### Task item
Consider the listing below. Extract exactly the lines from the line containing "ATOM 60 C CA" to the line containing "ATOM 75 C C . VAL", both included.

### Dataset excerpts
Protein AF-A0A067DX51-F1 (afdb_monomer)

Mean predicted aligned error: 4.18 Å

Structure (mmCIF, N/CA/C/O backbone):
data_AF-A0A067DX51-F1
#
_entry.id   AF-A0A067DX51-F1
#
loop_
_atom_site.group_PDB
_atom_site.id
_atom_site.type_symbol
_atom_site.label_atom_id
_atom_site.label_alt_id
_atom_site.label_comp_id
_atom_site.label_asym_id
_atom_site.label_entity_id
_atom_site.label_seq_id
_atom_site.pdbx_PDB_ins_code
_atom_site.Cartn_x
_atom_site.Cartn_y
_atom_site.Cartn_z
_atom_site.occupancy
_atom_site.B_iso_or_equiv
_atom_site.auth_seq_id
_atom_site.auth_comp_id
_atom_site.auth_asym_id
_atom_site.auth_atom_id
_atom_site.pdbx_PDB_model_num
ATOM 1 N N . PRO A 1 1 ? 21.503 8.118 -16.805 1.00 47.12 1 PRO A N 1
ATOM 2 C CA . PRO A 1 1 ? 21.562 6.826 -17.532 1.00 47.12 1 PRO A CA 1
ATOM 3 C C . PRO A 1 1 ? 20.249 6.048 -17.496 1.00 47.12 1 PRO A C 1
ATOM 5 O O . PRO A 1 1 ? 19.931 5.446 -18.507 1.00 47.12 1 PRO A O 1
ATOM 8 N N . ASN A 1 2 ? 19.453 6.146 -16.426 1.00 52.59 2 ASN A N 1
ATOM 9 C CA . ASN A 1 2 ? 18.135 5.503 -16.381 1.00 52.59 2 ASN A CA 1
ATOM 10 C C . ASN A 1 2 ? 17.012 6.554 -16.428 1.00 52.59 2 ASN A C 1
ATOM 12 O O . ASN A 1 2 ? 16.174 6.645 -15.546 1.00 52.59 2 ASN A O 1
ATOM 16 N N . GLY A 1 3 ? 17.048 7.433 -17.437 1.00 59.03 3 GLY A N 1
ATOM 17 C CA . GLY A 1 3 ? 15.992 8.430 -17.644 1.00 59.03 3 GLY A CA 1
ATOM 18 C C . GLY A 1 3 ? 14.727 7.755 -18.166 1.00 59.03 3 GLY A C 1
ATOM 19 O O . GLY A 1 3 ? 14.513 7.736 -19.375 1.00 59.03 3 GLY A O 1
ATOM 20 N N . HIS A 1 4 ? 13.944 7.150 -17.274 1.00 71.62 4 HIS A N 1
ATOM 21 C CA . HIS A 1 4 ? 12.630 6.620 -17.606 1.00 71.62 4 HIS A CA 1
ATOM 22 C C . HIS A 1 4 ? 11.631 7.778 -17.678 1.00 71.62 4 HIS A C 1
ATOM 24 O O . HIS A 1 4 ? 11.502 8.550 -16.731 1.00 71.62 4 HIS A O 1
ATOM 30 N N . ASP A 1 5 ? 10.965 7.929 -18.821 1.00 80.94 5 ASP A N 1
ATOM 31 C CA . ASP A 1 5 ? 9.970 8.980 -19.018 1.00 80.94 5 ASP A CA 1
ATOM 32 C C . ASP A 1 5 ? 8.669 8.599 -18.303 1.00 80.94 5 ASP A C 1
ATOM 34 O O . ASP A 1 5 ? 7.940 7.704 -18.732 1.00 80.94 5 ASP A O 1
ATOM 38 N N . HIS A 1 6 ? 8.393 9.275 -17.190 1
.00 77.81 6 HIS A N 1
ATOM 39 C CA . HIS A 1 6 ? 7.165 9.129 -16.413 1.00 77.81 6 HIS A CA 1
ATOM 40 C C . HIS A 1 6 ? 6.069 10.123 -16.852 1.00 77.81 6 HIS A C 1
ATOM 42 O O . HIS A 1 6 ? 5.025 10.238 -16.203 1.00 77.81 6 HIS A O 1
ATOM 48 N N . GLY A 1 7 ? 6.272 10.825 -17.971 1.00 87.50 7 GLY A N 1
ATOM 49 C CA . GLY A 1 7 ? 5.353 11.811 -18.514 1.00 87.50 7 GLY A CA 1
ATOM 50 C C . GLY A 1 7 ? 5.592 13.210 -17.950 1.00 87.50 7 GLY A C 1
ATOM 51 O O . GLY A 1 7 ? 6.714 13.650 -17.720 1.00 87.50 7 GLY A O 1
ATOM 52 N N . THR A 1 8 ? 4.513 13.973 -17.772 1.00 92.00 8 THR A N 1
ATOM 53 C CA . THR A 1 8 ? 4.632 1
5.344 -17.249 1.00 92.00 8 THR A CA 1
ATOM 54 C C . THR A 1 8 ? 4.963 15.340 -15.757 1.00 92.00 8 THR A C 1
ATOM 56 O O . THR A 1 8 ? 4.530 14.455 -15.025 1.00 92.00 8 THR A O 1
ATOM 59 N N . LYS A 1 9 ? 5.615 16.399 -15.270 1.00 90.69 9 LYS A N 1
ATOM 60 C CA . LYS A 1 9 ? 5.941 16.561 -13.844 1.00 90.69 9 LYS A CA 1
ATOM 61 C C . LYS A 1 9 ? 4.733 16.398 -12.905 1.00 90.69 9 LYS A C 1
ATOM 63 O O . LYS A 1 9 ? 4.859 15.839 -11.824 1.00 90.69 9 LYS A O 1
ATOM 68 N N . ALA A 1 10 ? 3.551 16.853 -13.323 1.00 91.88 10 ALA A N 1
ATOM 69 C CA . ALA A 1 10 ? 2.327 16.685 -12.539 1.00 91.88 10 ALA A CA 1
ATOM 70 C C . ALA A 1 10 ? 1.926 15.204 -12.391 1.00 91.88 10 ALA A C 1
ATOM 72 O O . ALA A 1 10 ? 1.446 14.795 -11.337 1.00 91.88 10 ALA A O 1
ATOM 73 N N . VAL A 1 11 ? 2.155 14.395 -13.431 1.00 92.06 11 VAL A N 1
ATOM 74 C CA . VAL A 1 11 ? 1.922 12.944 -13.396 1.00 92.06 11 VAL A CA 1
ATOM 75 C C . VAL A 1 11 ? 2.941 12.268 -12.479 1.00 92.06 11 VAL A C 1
* * *
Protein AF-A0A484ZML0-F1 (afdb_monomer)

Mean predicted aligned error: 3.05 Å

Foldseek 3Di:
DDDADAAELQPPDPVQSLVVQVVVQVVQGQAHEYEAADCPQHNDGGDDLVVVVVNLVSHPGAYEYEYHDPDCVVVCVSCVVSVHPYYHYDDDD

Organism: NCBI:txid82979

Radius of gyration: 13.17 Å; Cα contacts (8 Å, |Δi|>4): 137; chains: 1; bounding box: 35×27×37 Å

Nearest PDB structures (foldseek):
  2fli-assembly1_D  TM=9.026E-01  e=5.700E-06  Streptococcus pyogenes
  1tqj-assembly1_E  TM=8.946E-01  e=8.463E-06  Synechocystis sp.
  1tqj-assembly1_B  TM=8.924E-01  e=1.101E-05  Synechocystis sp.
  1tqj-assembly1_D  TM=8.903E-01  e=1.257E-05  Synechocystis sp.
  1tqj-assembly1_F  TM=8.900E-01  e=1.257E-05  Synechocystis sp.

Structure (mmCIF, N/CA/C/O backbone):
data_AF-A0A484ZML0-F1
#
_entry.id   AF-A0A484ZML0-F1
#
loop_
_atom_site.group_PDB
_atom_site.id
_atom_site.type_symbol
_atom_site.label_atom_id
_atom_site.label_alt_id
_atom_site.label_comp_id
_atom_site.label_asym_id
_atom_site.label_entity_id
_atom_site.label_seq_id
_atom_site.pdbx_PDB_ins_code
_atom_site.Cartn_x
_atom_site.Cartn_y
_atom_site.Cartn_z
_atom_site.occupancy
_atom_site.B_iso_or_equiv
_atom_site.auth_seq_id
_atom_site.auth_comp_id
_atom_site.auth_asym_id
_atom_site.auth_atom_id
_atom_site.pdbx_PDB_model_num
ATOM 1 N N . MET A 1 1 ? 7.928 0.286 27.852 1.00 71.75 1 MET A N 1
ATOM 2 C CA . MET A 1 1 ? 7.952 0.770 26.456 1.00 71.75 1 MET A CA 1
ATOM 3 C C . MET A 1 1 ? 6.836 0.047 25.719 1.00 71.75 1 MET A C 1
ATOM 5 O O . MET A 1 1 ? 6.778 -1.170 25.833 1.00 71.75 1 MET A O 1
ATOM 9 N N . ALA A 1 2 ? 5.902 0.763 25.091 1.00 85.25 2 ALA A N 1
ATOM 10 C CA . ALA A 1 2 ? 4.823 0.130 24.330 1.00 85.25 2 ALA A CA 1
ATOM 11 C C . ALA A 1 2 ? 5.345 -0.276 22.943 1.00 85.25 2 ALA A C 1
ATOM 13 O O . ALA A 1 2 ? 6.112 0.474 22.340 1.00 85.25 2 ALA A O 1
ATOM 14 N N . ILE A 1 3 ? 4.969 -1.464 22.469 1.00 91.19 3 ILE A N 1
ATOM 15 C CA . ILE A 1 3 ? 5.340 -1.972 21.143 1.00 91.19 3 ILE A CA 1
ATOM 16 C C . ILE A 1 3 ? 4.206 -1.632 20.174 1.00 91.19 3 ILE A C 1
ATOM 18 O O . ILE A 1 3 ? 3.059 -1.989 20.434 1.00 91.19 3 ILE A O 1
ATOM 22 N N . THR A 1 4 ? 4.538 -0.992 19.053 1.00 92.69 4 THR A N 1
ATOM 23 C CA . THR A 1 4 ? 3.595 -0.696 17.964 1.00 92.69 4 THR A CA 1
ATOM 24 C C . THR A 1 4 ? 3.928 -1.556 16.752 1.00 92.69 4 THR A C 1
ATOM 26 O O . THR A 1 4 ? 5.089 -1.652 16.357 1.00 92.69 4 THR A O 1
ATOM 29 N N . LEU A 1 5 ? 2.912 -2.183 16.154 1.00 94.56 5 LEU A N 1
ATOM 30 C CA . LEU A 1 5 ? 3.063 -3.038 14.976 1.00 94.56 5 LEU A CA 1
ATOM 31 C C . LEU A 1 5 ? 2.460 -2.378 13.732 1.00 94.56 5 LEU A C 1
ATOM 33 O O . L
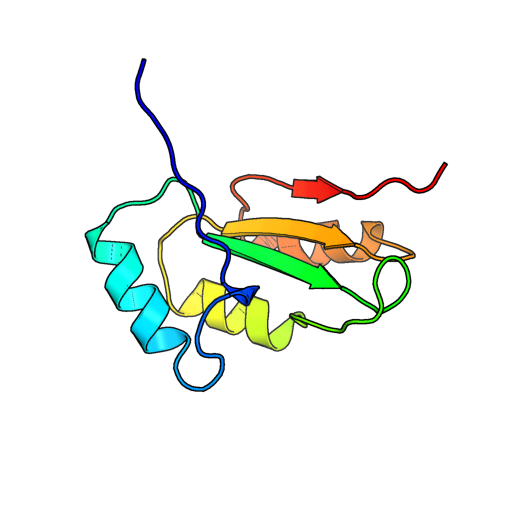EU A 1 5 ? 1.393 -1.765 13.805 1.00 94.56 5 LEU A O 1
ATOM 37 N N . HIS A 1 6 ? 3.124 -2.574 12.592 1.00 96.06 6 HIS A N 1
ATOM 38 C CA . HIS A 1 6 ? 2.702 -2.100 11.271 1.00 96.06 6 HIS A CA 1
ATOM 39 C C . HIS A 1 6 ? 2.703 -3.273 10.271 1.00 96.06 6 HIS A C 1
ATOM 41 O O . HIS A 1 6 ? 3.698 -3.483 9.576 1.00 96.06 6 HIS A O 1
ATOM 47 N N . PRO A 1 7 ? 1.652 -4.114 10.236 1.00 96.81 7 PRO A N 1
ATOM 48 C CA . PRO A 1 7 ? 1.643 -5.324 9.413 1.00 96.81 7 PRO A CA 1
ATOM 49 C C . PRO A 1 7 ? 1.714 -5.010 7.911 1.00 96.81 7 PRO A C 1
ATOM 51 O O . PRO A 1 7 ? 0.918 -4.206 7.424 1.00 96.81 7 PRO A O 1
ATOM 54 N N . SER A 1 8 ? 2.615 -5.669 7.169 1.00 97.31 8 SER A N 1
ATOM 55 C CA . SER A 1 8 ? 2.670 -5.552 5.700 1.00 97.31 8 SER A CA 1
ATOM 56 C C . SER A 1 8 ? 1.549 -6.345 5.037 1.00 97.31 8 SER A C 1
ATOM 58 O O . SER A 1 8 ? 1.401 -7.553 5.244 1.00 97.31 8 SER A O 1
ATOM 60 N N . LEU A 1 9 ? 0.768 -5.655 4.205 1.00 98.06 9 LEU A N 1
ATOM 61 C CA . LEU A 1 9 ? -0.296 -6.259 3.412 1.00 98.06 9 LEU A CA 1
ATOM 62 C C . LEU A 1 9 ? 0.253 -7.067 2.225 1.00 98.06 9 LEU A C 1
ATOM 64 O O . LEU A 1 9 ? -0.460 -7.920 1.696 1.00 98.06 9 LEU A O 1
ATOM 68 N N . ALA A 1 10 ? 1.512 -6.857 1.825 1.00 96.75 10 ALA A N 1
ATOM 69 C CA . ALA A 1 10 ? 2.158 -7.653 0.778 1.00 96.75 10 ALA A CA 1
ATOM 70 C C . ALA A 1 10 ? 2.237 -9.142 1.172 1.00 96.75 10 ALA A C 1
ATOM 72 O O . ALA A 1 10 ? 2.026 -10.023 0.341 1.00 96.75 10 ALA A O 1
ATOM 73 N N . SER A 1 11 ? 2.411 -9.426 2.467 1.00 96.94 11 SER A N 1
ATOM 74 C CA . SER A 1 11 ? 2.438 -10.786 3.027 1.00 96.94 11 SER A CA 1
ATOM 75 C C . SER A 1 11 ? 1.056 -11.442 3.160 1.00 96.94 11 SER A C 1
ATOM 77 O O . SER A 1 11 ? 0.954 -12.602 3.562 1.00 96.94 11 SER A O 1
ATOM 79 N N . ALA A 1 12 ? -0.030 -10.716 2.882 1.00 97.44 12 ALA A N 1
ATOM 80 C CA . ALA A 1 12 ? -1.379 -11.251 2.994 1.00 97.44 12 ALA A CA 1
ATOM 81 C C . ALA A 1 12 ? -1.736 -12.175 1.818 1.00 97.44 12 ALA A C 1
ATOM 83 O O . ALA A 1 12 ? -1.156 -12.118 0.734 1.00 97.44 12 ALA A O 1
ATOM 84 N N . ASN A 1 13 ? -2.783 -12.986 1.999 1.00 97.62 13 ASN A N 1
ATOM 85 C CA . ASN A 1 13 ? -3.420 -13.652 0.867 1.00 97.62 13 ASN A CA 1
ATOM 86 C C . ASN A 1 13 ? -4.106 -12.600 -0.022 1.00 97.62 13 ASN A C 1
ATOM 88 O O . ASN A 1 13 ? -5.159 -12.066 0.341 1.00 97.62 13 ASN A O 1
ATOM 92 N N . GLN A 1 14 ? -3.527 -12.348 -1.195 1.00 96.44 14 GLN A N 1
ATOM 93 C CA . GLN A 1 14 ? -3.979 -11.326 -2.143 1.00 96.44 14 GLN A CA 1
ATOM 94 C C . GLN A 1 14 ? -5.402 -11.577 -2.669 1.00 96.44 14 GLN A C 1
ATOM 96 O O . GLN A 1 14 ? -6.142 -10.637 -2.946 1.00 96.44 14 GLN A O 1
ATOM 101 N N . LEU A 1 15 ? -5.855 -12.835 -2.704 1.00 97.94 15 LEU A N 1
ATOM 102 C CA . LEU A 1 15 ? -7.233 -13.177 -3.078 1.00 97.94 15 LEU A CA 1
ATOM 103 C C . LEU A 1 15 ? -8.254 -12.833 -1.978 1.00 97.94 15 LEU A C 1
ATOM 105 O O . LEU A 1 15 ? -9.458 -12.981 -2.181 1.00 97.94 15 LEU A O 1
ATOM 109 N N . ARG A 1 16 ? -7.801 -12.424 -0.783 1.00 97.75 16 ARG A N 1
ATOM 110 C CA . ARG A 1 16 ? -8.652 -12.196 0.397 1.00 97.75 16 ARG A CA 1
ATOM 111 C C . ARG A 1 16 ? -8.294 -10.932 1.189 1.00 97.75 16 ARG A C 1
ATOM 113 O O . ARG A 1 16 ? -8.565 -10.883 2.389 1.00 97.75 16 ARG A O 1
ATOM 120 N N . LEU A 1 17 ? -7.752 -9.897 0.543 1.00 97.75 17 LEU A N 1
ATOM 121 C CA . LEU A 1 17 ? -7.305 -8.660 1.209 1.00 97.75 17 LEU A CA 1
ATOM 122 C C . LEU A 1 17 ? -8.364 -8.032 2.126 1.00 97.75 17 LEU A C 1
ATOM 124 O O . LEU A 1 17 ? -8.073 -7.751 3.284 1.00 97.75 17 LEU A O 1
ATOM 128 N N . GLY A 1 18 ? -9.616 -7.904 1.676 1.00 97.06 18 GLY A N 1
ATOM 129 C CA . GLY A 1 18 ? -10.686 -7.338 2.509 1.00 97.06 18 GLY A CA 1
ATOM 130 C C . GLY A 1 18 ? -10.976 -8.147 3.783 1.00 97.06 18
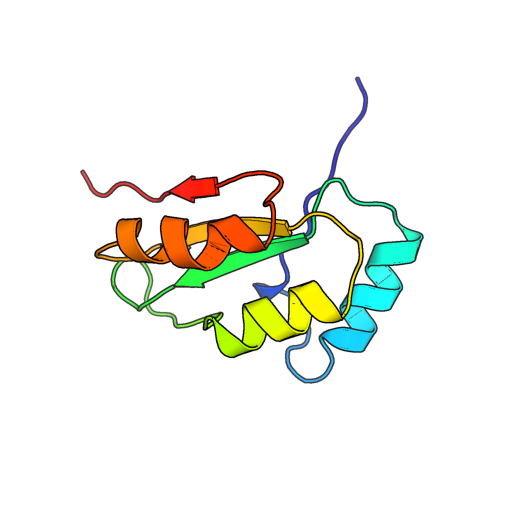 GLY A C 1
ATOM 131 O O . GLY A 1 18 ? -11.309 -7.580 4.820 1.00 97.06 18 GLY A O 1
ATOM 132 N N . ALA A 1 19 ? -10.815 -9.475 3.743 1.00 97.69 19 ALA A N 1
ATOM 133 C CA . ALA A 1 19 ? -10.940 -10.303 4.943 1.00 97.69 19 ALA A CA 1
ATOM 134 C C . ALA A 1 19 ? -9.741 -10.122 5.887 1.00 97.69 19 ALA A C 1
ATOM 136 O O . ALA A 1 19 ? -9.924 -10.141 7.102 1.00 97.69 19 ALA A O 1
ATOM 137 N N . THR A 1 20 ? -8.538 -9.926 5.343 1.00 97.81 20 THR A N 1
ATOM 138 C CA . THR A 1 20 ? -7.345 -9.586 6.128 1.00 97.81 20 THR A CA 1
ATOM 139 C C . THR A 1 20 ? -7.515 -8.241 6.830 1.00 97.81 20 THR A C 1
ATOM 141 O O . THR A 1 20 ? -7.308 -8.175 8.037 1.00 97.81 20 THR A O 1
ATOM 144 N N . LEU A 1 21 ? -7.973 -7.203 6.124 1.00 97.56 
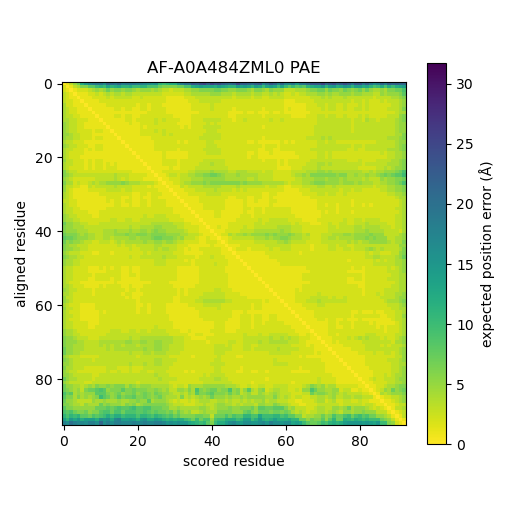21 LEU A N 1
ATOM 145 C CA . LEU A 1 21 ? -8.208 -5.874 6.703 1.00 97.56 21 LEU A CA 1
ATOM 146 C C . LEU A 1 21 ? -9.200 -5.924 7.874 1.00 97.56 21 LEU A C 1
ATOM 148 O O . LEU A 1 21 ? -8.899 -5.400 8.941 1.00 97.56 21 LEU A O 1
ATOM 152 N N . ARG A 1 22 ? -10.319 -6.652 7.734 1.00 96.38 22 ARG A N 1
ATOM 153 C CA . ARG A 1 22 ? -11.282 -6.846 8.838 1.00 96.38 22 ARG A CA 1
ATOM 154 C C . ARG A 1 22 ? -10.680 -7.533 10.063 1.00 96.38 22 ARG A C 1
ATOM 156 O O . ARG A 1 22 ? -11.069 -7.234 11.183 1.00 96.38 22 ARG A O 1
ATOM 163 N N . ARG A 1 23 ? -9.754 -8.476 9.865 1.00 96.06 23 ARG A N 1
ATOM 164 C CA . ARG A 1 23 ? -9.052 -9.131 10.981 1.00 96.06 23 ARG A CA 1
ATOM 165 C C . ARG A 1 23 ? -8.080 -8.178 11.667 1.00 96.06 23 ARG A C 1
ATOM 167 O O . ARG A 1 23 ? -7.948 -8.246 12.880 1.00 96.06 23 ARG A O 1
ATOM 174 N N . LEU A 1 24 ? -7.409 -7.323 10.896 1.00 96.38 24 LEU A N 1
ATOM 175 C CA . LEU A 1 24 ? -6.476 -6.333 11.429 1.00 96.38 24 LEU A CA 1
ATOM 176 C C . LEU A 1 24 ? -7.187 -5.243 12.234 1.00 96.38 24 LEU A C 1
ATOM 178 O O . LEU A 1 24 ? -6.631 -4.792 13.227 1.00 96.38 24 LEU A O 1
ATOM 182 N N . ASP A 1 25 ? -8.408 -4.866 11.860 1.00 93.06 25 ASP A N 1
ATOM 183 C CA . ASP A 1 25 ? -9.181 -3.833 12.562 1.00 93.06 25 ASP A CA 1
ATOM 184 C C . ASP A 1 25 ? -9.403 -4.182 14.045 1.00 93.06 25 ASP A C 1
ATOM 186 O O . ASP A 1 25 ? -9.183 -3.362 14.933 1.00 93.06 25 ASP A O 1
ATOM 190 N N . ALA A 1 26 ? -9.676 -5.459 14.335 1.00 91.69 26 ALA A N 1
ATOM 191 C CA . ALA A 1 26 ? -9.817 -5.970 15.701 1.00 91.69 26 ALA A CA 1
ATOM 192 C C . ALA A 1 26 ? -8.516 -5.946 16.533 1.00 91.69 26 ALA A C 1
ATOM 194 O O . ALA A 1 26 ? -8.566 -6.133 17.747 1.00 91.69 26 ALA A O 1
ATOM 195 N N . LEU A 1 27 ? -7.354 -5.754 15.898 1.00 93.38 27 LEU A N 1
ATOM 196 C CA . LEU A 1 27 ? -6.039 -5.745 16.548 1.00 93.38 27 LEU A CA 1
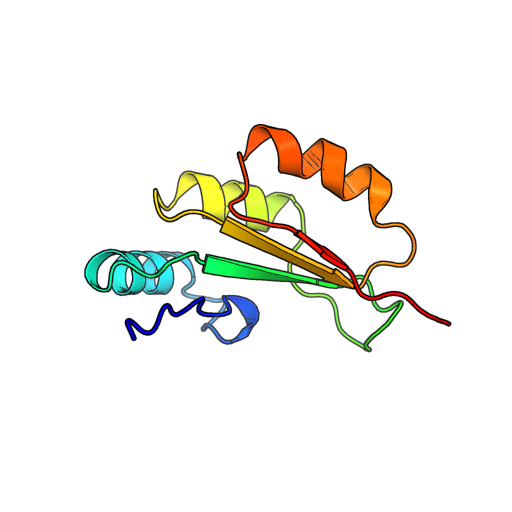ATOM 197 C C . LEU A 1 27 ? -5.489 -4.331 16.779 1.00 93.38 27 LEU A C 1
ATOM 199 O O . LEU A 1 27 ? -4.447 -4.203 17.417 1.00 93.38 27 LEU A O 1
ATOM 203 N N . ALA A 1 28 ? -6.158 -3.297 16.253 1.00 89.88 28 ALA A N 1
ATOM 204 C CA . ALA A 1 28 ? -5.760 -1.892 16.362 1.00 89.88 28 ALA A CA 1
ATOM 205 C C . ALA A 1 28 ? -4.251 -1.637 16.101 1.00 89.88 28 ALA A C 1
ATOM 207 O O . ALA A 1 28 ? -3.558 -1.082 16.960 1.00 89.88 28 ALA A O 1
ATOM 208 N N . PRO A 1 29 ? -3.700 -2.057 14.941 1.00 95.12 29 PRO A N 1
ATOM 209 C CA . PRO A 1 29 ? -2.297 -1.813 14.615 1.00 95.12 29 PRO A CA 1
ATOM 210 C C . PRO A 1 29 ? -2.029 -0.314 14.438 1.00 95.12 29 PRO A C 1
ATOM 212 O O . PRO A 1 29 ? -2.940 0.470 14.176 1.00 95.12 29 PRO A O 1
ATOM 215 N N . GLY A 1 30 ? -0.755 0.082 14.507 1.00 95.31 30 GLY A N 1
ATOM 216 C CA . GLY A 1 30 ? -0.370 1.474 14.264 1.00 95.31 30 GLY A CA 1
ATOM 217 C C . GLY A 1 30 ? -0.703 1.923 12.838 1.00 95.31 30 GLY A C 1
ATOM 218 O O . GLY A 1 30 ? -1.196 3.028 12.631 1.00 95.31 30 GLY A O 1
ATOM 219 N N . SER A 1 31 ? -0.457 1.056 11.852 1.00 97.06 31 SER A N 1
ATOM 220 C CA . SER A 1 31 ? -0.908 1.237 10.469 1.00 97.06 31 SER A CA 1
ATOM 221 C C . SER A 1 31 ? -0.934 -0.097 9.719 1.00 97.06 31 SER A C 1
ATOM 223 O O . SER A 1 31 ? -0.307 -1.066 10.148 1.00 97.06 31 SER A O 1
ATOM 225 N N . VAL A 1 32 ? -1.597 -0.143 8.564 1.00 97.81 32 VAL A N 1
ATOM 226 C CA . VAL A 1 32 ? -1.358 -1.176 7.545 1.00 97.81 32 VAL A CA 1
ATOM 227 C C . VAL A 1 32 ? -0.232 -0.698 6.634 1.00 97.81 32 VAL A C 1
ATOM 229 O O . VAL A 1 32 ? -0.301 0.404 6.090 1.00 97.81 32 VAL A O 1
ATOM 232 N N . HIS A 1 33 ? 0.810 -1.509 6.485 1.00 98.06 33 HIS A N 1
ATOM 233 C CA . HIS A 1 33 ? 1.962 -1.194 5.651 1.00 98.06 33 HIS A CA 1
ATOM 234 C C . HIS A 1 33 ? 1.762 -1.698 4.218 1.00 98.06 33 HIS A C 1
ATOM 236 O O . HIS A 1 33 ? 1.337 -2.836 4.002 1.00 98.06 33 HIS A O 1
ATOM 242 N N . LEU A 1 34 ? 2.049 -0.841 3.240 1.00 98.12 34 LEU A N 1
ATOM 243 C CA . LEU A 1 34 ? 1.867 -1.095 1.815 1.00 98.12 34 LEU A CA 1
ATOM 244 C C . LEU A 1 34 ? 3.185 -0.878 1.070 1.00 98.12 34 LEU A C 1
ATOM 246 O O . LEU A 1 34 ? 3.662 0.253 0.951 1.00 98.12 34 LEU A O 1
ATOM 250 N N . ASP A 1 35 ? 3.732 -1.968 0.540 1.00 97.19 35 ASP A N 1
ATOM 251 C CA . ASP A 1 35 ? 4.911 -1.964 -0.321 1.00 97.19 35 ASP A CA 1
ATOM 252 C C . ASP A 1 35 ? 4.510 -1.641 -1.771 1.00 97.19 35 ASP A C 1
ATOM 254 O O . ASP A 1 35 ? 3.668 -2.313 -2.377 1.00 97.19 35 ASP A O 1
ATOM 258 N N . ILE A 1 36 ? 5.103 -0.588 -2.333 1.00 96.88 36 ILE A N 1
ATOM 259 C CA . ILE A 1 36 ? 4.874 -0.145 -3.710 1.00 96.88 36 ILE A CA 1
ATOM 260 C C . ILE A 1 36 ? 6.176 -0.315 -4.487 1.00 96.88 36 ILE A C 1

### Task result
ATOM 60 C CA . LYS A 1 9 ? 5.941 16.561 -13.844 1.00 90.69 9 LYS A CA 1
ATOM 61 C C . LYS A 1 9 ? 4.733 16.398 -12.905 1.00 90.69 9 LYS A C 1
ATOM 63 O O . LYS A 1 9 ? 4.859 15.839 -11.824 1.00 90.69 9 LYS A O 1
ATOM 68 N N . ALA A 1 10 ? 3.551 16.853 -13.323 1.00 91.88 10 ALA A N 1
ATOM 69 C CA . ALA A 1 10 ? 2.327 16.685 -12.539 1.00 91.88 10 ALA A CA 1
ATOM 70 C C . ALA A 1 10 ? 1.926 15.204 -12.391 1.00 91.88 10 ALA A C 1
ATOM 72 O O . ALA A 1 10 ? 1.446 14.795 -11.337 1.00 91.88 10 ALA A O 1
ATOM 73 N N . VAL A 1 11 ? 2.155 14.395 -13.431 1.00 92.06 11 VAL A N 1
ATOM 74 C CA . VAL A 1 11 ? 1.922 12.944 -13.396 1.00 92.06 11 VAL A CA 1
ATOM 75 C C . VAL A 1 11 ? 2.941 12.268 -12.479 1.00 92.06 11 VAL A C 1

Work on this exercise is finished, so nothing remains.